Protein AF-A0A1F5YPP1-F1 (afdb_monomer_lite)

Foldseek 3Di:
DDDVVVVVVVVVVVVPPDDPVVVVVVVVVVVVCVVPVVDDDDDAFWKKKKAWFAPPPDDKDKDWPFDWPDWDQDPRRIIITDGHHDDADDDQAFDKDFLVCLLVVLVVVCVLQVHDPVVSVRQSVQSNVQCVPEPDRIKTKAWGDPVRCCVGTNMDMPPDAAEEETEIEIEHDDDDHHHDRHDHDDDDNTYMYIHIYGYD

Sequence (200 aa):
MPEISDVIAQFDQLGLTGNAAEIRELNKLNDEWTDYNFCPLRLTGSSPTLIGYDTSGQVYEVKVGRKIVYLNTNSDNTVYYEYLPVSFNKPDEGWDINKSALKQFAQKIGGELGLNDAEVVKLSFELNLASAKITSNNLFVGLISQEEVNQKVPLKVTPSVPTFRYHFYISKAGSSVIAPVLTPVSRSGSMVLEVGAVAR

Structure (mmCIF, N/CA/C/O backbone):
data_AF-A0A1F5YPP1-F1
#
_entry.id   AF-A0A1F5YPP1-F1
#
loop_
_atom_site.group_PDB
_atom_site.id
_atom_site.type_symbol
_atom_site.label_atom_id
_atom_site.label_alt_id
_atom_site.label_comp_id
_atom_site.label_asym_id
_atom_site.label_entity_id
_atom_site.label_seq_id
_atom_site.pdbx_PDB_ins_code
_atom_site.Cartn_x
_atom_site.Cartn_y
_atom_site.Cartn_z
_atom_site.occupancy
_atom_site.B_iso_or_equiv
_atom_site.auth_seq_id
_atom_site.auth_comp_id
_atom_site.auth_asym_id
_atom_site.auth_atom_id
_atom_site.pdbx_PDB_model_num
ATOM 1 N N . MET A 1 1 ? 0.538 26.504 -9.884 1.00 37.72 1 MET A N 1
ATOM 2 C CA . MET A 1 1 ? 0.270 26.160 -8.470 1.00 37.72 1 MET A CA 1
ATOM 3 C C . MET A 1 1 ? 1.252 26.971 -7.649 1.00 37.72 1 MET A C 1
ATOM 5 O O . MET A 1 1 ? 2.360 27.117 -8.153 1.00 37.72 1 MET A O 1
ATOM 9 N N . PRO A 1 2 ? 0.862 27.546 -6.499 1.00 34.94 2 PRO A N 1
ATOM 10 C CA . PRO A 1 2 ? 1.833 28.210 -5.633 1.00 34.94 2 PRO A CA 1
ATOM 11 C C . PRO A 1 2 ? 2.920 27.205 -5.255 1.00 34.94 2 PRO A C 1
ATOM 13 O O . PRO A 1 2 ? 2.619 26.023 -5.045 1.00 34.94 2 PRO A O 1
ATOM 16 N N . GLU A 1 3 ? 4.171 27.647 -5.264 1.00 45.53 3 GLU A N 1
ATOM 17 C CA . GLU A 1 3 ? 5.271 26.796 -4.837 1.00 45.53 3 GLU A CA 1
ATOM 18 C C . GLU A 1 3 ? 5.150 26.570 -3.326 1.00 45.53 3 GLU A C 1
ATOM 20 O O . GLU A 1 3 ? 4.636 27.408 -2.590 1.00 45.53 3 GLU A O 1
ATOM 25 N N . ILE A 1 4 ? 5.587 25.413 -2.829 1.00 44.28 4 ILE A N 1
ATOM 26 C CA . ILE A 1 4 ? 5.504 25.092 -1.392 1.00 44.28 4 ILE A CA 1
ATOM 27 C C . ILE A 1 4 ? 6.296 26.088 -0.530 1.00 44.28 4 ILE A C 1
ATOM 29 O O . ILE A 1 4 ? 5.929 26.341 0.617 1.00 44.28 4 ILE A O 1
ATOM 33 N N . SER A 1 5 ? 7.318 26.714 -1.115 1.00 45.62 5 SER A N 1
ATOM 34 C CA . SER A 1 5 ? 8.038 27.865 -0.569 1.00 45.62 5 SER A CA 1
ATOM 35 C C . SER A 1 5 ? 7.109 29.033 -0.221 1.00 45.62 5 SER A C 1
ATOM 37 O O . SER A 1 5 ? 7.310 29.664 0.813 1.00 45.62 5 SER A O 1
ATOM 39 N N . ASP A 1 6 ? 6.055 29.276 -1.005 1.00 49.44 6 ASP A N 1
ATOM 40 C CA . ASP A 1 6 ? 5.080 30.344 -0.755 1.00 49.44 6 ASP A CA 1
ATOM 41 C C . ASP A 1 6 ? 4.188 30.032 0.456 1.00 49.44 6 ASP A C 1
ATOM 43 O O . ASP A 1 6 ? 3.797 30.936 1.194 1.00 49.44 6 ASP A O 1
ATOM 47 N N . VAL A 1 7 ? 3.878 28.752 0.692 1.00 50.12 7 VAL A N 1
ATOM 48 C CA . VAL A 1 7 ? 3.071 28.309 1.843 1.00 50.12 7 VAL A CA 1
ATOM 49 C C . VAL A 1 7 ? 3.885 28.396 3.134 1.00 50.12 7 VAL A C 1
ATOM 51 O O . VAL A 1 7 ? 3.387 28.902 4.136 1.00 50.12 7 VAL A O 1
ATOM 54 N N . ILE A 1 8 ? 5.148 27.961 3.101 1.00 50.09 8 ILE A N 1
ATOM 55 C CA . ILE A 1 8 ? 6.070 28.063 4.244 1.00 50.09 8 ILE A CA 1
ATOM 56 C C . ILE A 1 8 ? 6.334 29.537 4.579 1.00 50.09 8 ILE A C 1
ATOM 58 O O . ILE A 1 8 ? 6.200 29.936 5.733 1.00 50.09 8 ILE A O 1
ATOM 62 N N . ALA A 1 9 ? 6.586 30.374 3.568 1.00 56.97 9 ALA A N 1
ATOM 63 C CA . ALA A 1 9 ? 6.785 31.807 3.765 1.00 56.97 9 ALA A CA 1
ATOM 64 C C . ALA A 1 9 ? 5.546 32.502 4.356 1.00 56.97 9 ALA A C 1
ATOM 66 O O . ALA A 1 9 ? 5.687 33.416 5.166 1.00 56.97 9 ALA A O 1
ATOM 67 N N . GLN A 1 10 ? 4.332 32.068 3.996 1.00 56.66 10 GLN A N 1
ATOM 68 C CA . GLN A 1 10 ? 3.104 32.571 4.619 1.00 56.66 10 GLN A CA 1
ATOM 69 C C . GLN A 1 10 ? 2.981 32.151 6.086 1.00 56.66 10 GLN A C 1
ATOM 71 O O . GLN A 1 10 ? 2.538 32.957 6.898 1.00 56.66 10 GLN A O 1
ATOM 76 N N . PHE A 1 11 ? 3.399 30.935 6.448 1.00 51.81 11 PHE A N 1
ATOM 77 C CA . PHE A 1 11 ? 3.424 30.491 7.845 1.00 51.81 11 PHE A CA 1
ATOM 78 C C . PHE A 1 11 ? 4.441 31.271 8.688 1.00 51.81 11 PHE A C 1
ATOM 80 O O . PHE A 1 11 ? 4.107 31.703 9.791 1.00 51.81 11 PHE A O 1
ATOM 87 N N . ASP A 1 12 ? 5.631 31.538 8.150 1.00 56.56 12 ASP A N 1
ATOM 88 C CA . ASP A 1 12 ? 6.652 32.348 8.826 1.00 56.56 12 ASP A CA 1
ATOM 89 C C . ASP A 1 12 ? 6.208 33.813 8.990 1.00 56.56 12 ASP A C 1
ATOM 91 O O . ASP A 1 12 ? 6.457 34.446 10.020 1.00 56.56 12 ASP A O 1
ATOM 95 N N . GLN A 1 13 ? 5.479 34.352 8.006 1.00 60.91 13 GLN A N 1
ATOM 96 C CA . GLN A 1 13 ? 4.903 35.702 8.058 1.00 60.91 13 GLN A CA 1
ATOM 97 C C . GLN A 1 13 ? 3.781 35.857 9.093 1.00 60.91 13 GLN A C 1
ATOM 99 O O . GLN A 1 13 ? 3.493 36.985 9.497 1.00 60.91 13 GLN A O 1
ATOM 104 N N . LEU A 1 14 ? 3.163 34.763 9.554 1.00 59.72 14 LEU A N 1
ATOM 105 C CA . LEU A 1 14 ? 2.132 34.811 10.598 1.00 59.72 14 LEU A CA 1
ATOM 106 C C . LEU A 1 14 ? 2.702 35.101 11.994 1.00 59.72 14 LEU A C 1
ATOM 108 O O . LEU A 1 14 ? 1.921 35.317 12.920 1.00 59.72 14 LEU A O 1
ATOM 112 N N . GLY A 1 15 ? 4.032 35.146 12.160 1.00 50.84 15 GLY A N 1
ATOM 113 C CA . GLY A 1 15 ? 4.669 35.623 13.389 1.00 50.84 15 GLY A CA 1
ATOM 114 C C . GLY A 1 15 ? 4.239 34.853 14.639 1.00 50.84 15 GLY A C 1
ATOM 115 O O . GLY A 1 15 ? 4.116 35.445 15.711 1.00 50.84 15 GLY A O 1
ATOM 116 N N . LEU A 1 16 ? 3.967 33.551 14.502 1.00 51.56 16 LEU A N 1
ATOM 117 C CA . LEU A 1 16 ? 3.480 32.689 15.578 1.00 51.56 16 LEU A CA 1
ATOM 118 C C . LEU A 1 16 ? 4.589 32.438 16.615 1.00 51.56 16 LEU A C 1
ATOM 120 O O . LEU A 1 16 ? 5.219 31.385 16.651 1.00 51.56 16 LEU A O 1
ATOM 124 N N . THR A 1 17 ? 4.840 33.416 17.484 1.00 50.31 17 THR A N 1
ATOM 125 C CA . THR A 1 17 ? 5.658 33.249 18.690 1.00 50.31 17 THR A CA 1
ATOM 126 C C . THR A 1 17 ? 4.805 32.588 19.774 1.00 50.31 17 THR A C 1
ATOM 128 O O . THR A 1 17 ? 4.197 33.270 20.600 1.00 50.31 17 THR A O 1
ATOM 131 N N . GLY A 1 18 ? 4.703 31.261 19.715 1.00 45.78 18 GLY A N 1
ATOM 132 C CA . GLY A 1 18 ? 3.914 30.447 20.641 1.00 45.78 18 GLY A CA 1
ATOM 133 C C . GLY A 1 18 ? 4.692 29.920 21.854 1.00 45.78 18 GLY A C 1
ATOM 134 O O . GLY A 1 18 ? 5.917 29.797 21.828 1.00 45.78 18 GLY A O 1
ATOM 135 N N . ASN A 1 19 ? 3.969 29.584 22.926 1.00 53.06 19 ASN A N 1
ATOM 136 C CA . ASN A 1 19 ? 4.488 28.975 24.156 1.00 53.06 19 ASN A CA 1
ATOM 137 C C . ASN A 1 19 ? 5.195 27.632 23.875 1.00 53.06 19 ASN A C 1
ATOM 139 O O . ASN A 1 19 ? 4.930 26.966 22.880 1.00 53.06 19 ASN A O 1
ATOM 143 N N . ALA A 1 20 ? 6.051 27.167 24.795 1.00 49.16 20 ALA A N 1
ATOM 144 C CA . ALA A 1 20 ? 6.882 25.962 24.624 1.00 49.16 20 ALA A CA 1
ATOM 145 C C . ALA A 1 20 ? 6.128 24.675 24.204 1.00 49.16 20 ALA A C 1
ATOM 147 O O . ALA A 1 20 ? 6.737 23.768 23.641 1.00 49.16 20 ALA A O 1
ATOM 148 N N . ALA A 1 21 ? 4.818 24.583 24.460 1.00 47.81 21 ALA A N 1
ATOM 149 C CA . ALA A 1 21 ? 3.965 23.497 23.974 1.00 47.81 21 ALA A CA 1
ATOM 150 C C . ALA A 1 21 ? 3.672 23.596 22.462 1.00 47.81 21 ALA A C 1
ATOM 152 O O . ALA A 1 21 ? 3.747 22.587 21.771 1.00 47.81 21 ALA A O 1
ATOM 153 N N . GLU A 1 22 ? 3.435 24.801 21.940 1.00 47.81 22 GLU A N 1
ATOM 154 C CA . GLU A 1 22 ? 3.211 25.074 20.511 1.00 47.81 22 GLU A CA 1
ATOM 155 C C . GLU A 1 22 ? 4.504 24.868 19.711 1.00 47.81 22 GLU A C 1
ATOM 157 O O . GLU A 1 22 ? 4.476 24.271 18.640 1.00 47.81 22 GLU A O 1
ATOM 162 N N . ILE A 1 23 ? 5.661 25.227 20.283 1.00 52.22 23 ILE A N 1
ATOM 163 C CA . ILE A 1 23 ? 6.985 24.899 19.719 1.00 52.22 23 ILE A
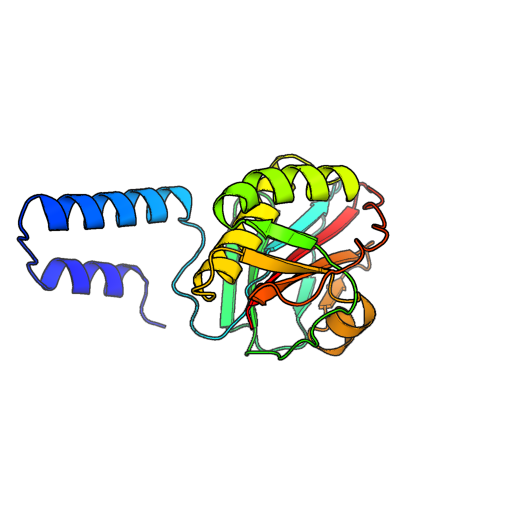 CA 1
ATOM 164 C C . ILE A 1 23 ? 7.201 23.379 19.665 1.00 52.22 23 ILE A C 1
ATOM 166 O O . ILE A 1 23 ? 7.826 22.869 18.742 1.00 52.22 23 ILE A O 1
ATOM 170 N N . ARG A 1 24 ? 6.674 22.622 20.635 1.00 52.12 24 ARG A N 1
ATOM 171 C CA . ARG A 1 24 ? 6.800 21.159 20.669 1.00 52.12 24 ARG A CA 1
ATOM 172 C C . ARG A 1 24 ? 5.894 20.477 19.646 1.00 52.12 24 ARG A C 1
ATOM 174 O O . ARG A 1 24 ? 6.301 19.471 19.075 1.00 52.12 24 ARG A O 1
ATOM 181 N N . GLU A 1 25 ? 4.704 21.020 19.399 1.00 49.72 25 GLU A N 1
ATOM 182 C CA . GLU A 1 25 ? 3.836 20.568 18.308 1.00 49.72 25 GLU A CA 1
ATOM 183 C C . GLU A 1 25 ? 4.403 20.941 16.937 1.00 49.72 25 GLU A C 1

▶ **PROBLEM DESCRIPTION**
Out of the listing above, reproduce exactly the lines from the one with "ATOM 55 C CA" up to and including the one with "ATOM 105 C CA".

▶ **RESPONSE BELOW**
ATOM 55 C CA . ILE A 1 8 ? 6.070 28.063 4.244 1.00 50.09 8 ILE A CA 1
ATOM 56 C C . ILE A 1 8 ? 6.334 29.537 4.579 1.00 50.09 8 ILE A C 1
ATOM 58 O O . ILE A 1 8 ? 6.200 29.936 5.733 1.00 50.09 8 ILE A O 1
ATOM 62 N N . ALA A 1 9 ? 6.586 30.374 3.568 1.00 56.97 9 ALA A N 1
ATOM 63 C CA . ALA A 1 9 ? 6.785 31.807 3.765 1.00 56.97 9 ALA A CA 1
ATOM 64 C C . ALA A 1 9 ? 5.546 32.502 4.356 1.00 56.97 9 ALA A C 1
ATOM 66 O O . ALA A 1 9 ? 5.687 33.416 5.166 1.00 56.97 9 ALA A O 1
ATOM 67 N N . GLN A 1 10 ? 4.332 32.068 3.996 1.00 56.66 10 GLN A N 1
ATOM 68 C CA . GLN A 1 10 ? 3.104 32.571 4.619 1.00 56.66 10 GLN A CA 1
ATOM 69 C C . GLN A 1 10 ? 2.981 32.151 6.086 1.00 56.66 10 GLN A C 1
ATOM 71 O O . GLN A 1 10 ? 2.538 32.957 6.898 1.00 56.66 10 GLN A O 1
ATOM 76 N N . PHE A 1 11 ? 3.399 30.935 6.448 1.00 51.81 11 PHE A N 1
ATOM 77 C CA . PHE A 1 11 ? 3.424 30.491 7.845 1.00 51.81 11 PHE A CA 1
ATOM 78 C C . PHE A 1 11 ? 4.441 31.271 8.688 1.00 51.81 11 PHE A C 1
ATOM 80 O O . PHE A 1 11 ? 4.107 31.703 9.791 1.00 51.81 11 PHE A O 1
ATOM 87 N N . ASP A 1 12 ? 5.631 31.538 8.150 1.00 56.56 12 ASP A N 1
ATOM 88 C CA . ASP A 1 12 ? 6.652 32.348 8.826 1.00 56.56 12 ASP A CA 1
ATOM 89 C C . ASP A 1 12 ? 6.208 33.813 8.990 1.00 56.56 12 ASP A C 1
ATOM 91 O O . ASP A 1 12 ? 6.457 34.446 10.020 1.00 56.56 12 ASP A O 1
ATOM 95 N N . GLN A 1 13 ? 5.479 34.352 8.006 1.00 60.91 13 GLN A N 1
ATOM 96 C CA . GLN A 1 13 ? 4.903 35.702 8.058 1.00 60.91 13 GLN A CA 1
ATOM 97 C C . GLN A 1 13 ? 3.781 35.857 9.093 1.00 60.91 13 GLN A C 1
ATOM 99 O O . GLN A 1 13 ? 3.493 36.985 9.497 1.00 60.91 13 GLN A O 1
ATOM 104 N N . LEU A 1 14 ? 3.163 34.763 9.554 1.00 59.72 14 LEU A N 1
ATOM 105 C CA . LEU A 1 14 ? 2.132 34.811 10.598 1.00 59.72 14 LEU A CA 1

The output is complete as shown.